The math is simple. Take your max dollar risk for the trade and divide it by your stop size in ticks. That gives you your contract count.
Formula:
Contracts = max dollar loss per trade ÷ stop-loss distance in ticks
Then do one more check before you hit buy or sell:
- Stay under your firm’s max position size
- Keep the trade far enough from your drawdown line that one loss won’t put you in a hole
That’s the whole game. If your stop is wide, your size needs to shrink. If your drawdown is tight, size down again.

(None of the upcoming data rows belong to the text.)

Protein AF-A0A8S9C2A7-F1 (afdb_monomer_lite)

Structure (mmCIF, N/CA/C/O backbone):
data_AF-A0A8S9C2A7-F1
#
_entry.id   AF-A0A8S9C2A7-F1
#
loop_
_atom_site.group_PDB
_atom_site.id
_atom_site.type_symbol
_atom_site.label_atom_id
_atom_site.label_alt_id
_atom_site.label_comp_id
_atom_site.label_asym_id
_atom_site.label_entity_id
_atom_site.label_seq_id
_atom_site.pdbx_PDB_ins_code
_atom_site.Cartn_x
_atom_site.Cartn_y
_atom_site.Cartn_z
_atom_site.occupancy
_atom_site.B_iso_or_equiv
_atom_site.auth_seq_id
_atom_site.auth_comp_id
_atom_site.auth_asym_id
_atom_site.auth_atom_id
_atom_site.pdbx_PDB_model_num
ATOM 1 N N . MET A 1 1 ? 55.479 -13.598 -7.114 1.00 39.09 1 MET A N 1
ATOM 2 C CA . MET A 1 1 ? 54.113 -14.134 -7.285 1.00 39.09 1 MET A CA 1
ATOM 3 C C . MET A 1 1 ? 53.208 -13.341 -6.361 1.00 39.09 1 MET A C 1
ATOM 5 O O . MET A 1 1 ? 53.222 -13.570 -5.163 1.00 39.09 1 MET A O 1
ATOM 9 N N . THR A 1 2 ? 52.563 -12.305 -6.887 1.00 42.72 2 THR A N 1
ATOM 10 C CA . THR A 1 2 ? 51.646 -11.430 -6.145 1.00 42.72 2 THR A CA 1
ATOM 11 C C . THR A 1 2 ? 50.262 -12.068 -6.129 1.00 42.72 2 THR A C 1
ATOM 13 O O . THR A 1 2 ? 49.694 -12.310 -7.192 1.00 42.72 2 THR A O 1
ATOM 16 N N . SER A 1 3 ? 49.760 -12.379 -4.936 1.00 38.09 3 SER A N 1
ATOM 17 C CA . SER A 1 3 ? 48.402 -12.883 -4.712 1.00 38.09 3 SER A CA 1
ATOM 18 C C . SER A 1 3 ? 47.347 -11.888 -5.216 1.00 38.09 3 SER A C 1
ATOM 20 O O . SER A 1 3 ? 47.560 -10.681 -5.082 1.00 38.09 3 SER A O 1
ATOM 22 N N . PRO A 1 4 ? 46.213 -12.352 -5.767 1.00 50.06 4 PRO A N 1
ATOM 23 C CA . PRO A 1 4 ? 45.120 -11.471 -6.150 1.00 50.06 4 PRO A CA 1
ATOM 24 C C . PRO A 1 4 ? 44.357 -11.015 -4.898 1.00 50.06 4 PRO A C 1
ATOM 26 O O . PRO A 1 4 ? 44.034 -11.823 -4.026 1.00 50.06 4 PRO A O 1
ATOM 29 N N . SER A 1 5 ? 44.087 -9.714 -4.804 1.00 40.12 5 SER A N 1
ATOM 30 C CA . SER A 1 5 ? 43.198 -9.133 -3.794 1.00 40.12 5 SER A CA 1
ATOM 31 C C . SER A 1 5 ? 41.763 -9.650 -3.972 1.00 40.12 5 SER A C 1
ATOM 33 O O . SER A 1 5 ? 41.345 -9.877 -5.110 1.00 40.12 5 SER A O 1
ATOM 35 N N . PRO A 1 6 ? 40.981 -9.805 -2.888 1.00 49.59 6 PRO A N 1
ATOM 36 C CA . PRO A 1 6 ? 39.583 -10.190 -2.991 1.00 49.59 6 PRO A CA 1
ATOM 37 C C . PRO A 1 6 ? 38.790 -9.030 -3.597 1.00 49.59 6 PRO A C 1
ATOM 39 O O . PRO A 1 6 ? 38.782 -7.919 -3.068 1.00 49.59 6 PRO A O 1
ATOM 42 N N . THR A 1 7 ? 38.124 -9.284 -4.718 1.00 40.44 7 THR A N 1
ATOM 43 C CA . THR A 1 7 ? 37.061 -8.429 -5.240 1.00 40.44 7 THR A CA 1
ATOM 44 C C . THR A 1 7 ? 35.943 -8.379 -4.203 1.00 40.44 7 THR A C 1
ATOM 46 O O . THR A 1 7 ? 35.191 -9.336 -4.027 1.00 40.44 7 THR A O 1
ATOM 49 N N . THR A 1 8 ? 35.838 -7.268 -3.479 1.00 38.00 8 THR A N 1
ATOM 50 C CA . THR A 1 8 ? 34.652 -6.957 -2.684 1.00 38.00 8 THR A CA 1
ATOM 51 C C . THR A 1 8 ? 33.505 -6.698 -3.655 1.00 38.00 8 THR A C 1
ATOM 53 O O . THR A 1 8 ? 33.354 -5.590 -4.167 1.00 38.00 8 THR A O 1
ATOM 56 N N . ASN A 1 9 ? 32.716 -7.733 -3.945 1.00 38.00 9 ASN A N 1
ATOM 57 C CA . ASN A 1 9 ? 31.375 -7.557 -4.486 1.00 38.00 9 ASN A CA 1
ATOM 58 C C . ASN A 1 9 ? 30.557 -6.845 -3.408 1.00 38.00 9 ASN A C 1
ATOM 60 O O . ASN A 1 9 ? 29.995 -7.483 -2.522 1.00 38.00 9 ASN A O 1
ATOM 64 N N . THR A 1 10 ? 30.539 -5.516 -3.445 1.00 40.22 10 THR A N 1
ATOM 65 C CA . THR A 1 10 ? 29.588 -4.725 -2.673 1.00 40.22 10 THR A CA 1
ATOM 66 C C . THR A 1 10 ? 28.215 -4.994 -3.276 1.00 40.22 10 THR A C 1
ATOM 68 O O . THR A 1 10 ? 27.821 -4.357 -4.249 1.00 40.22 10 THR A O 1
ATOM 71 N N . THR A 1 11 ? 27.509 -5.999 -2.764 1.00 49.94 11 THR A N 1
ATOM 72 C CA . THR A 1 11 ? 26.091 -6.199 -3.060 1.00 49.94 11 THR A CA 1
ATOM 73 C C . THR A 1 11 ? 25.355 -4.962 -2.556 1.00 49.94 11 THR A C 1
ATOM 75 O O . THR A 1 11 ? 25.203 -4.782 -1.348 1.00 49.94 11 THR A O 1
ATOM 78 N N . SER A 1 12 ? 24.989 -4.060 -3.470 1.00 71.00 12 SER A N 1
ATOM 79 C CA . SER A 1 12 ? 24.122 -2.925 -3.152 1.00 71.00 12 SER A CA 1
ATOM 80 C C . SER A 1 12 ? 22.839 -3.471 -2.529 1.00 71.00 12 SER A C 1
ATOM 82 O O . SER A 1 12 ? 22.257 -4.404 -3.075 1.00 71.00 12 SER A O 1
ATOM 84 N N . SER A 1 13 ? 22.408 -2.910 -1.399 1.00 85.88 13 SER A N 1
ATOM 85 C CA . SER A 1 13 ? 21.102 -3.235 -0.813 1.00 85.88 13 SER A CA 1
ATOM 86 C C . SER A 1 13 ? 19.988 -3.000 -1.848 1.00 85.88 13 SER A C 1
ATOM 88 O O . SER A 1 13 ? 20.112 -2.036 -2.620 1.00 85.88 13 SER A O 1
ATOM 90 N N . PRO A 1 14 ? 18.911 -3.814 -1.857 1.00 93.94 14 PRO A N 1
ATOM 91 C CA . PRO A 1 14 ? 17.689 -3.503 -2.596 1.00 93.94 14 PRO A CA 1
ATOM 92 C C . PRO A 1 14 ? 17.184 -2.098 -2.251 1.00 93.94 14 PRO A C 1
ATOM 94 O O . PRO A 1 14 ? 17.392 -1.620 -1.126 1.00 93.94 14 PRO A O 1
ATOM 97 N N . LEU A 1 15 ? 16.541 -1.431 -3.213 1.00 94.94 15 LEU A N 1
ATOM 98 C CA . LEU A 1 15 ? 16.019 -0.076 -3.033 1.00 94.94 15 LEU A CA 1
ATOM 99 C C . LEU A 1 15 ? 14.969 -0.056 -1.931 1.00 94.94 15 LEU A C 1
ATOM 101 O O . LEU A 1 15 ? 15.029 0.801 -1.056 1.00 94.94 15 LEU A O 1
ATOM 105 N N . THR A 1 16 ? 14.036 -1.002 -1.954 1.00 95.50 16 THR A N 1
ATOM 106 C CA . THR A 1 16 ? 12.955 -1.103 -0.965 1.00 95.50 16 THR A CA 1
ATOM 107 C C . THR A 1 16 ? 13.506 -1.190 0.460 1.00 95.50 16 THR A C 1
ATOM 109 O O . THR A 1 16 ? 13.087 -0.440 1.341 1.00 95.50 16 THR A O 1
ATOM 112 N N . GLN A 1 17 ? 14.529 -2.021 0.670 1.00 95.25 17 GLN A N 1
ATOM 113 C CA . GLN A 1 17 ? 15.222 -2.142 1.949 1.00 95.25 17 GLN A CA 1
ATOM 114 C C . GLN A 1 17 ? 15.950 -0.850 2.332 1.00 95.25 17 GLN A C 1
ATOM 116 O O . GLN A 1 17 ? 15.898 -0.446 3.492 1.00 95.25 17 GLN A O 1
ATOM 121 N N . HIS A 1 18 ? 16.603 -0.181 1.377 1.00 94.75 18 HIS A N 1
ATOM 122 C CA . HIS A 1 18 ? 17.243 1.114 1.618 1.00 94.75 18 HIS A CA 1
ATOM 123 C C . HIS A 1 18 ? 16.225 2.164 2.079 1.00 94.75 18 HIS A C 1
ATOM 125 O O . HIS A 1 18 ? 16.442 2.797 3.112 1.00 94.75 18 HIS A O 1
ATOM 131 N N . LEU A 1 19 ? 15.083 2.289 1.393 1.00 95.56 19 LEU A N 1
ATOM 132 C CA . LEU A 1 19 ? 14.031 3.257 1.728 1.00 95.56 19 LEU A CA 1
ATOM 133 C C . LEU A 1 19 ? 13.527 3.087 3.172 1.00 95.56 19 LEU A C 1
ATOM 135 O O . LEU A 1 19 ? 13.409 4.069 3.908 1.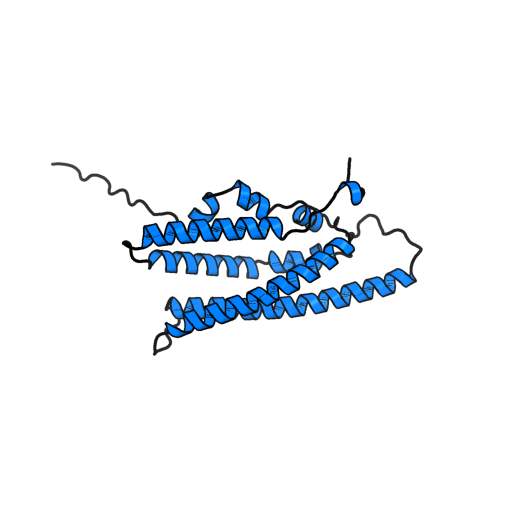00 95.56 19 LEU A O 1
ATOM 139 N N . LEU A 1 20 ? 13.332 1.843 3.622 1.00 94.75 20 LEU A N 1
ATOM 140 C CA . LEU A 1 20 ? 12.917 1.535 4.998 1.00 94.75 20 LEU A CA 1
ATOM 141 C C . LEU A 1 20 ? 13.924 2.009 6.061 1.00 94.75 20 LEU A C 1
ATOM 143 O O . LEU A 1 20 ? 13.538 2.288 7.195 1.00 94.75 20 LEU A O 1
ATOM 147 N N . THR A 1 21 ? 15.209 2.133 5.715 1.00 94.44 21 THR A N 1
ATOM 148 C CA . THR A 1 21 ? 16.251 2.588 6.655 1.00 94.44 21 THR A CA 1
ATOM 149 C C . THR A 1 21 ? 16.384 4.106 6.757 1.00 94.44 21 THR A C 1
ATOM 151 O O . THR A 1 21 ? 17.039 4.586 7.682 1.00 94.44 21 THR A O 1
ATOM 154 N N . LEU A 1 22 ? 15.770 4.874 5.849 1.00 93.75 22 LEU A N 1
ATOM 155 C CA . LEU A 1 22 ? 15.997 6.320 5.763 1.00 93.75 22 LEU A CA 1
ATOM 156 C C . LEU A 1 22 ? 15.452 7.093 6.968 1.00 93.75 22 LEU A C 1
ATOM 158 O O . LEU A 1 22 ? 16.085 8.038 7.434 1.00 93.75 22 LEU A O 1
ATOM 162 N N . SER A 1 23 ? 14.270 6.717 7.459 1.00 93.31 23 SER A N 1
ATOM 163 C CA . SER A 1 23 ? 13.666 7.331 8.644 1.00 93.31 23 SER A CA 1
ATOM 164 C C . SER A 1 23 ? 12.871 6.302 9.446 1.00 93.31 23 SER A C 1
ATOM 166 O O . SER A 1 23 ? 11.652 6.194 9.292 1.00 93.31 23 SER A O 1
ATOM 168 N N . PRO A 1 24 ? 13.538 5.558 10.347 1.00 94.75 24 PRO A N 1
ATOM 169 C CA . PRO A 1 24 ? 12.861 4.622 11.242 1.00 94.75 24 PRO A CA 1
ATOM 170 C C . PRO A 1 24 ? 11.793 5.308 12.105 1.00 94.75 24 PRO A C 1
ATOM 172 O O . PRO A 1 24 ? 10.758 4.716 12.404 1.00 94.75 24 PRO A O 1
ATOM 175 N N . THR A 1 25 ? 12.026 6.571 12.476 1.00 95.50 25 THR A N 1
ATOM 176 C CA . THR A 1 25 ? 11.092 7.370 13.277 1.00 95.50 25 THR A CA 1
ATOM 177 C C . THR A 1 25 ? 9.803 7.665 12.518 1.00 95.50 25 THR A C 1
ATOM 179 O O . THR A 1 25 ? 8.732 7.367 13.041 1.00 95.50 25 THR A O 1
ATOM 182 N N . LEU A 1 26 ? 9.885 8.199 11.290 1.00 94.62 26 LEU A N 1
ATOM 183 C CA . LEU A 1 26 ? 8.684 8.480 10.489 1.00 94.62 26 LEU A CA 1
ATOM 184 C C . LEU A 1 26 ? 7.974 7.189 10.092 1.00 94.62 26 LEU A C 1
ATOM 186 O O . LEU A 1 26 ? 6.753 7.122 10.150 1.00 94.62 26 LEU A O 1
ATOM 190 N N . PHE A 1 27 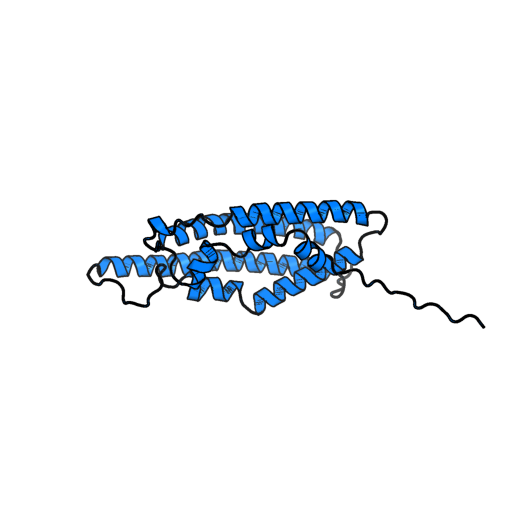? 8.727 6.134 9.772 1.00 95.94 27 PHE A N 1
ATOM 191 C CA . PHE A 1 27 ? 8.139 4.831 9.480 1.00 95.94 27 PHE A CA 1
ATOM 192 C C . PHE A 1 27 ? 7.336 4.288 10.669 1.00 95.94 27 PHE A C 1
ATOM 194 O O . PHE A 1 27 ? 6.211 3.821 10.504 1.00 95.94 27 PHE A O 1
ATOM 201 N N . THR A 1 28 ? 7.882 4.399 11.884 1.00 96.06 28 THR A N 1
ATOM 202 C CA . THR A 1 28 ? 7.175 4.012 13.114 1.00 96.06 28 THR A 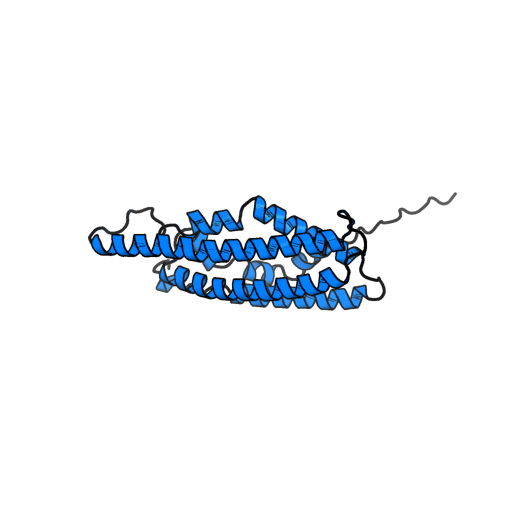CA 1
ATOM 203 C C . THR A 1 28 ? 5.934 4.878 13.326 1.00 96.06 28 THR A C 1
ATOM 205 O O . THR A 1 28 ? 4.866 4.341 13.597 1.00 96.06 28 THR A O 1
ATOM 208 N N . ALA A 1 29 ? 6.035 6.198 13.147 1.00 94.94 29 ALA A N 1
ATOM 209 C CA . ALA A 1 29 ? 4.896 7.106 13.283 1.00 94.94 29 ALA A CA 1
ATOM 210 C C . ALA A 1 29 ? 3.778 6.811 12.265 1.00 94.94 29 ALA A C 1
ATOM 212 O O . ALA A 1 29 ? 2.604 6.887 12.611 1.00 94.94 29 ALA A O 1
ATOM 213 N N . ALA A 1 30 ? 4.134 6.415 11.042 1.00 95.81 30 ALA A N 1
ATOM 214 C CA . ALA A 1 30 ? 3.186 6.068 9.987 1.00 95.81 30 ALA A CA 1
ATOM 215 C C . ALA A 1 30 ? 2.517 4.696 10.177 1.00 95.81 30 ALA A C 1
ATOM 217 O O . ALA A 1 30 ? 1.413 4.487 9.686 1.00 95.81 30 ALA A O 1
ATOM 218 N N . THR A 1 31 ? 3.160 3.753 10.875 1.00 95.75 31 THR A N 1
ATOM 219 C CA . THR A 1 31 ? 2.713 2.343 10.928 1.00 95.75 31 THR A CA 1
ATOM 220 C C . THR A 1 31 ? 2.355 1.836 12.325 1.00 95.75 31 THR A C 1
ATOM 222 O O . THR A 1 31 ? 1.794 0.751 12.459 1.00 95.75 31 THR A O 1
ATOM 225 N N . GLN A 1 32 ? 2.660 2.590 13.382 1.00 95.31 32 GLN A N 1
ATOM 226 C CA . GLN A 1 32 ? 2.429 2.194 14.775 1.00 95.31 32 GLN A CA 1
ATOM 227 C C . GLN A 1 32 ? 1.737 3.316 15.552 1.00 95.31 32 GLN A C 1
ATOM 229 O O . GLN A 1 32 ? 2.278 3.885 16.501 1.00 95.31 32 GLN A O 1
ATOM 234 N N . THR A 1 33 ? 0.513 3.640 15.143 1.00 93.44 33 THR A N 1
ATOM 235 C CA . THR A 1 33 ? -0.274 4.702 15.773 1.00 93.44 33 THR A CA 1
ATOM 236 C C . THR A 1 33 ? -1.112 4.197 16.949 1.00 93.44 33 THR A C 1
ATOM 238 O O . THR A 1 33 ? -1.455 3.010 17.023 1.00 93.44 33 THR A O 1
ATOM 241 N N . PRO A 1 34 ? -1.508 5.092 17.876 1.00 93.75 34 PRO A N 1
ATOM 242 C CA . PRO A 1 34 ? -2.479 4.764 18.915 1.00 93.75 34 PRO A CA 1
ATOM 243 C C . PRO A 1 34 ? -3.784 4.188 18.352 1.00 93.75 34 PRO A C 1
ATOM 245 O O . PRO A 1 34 ? -4.306 3.230 18.918 1.00 93.75 34 PRO A O 1
ATOM 248 N N . PHE A 1 35 ? -4.255 4.691 17.203 1.00 93.50 35 PHE A N 1
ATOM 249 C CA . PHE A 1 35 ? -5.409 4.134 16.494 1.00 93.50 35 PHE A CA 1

MGC makes that easier to manage than full-size GC.
Is MGC better than GC for small accounts?
Yes. MGC is usually the better fit for small accounts because the margin is lower and the contract size gives you tighter risk control than full-size GC.
GC is 100 troy ounces and has a $10.00 tick value. MGC is 10 troy ounces and has a $1.00 tick value. That difference matters fast when gold starts moving.
A lot of traders chart and read order flow on GC, then place the trade on MGC. Same market. Smaller punch. You get finer position sizing and more room to manage risk without taking the full hit of a GC contract in a volatile session.
When is the best time to trade MGC?
The best time to trade Micro Gold (MGC) is usually the U.S./COMEX session, mainly from 8:20 AM to 1:30 PM ET. That’s when liquidity is at its best and the market tends to move cleanly.
The busiest stretch is the London-New York overlap, roughly 8:00 AM to 11:30 AM ET. If you want tighter action and more participation, that’s the window most traders care about.
A lot of traders stay away from the 12:00 PM to 2:00 PM ET dead zone. Volume often drops off there, and price action can get thin and annoying.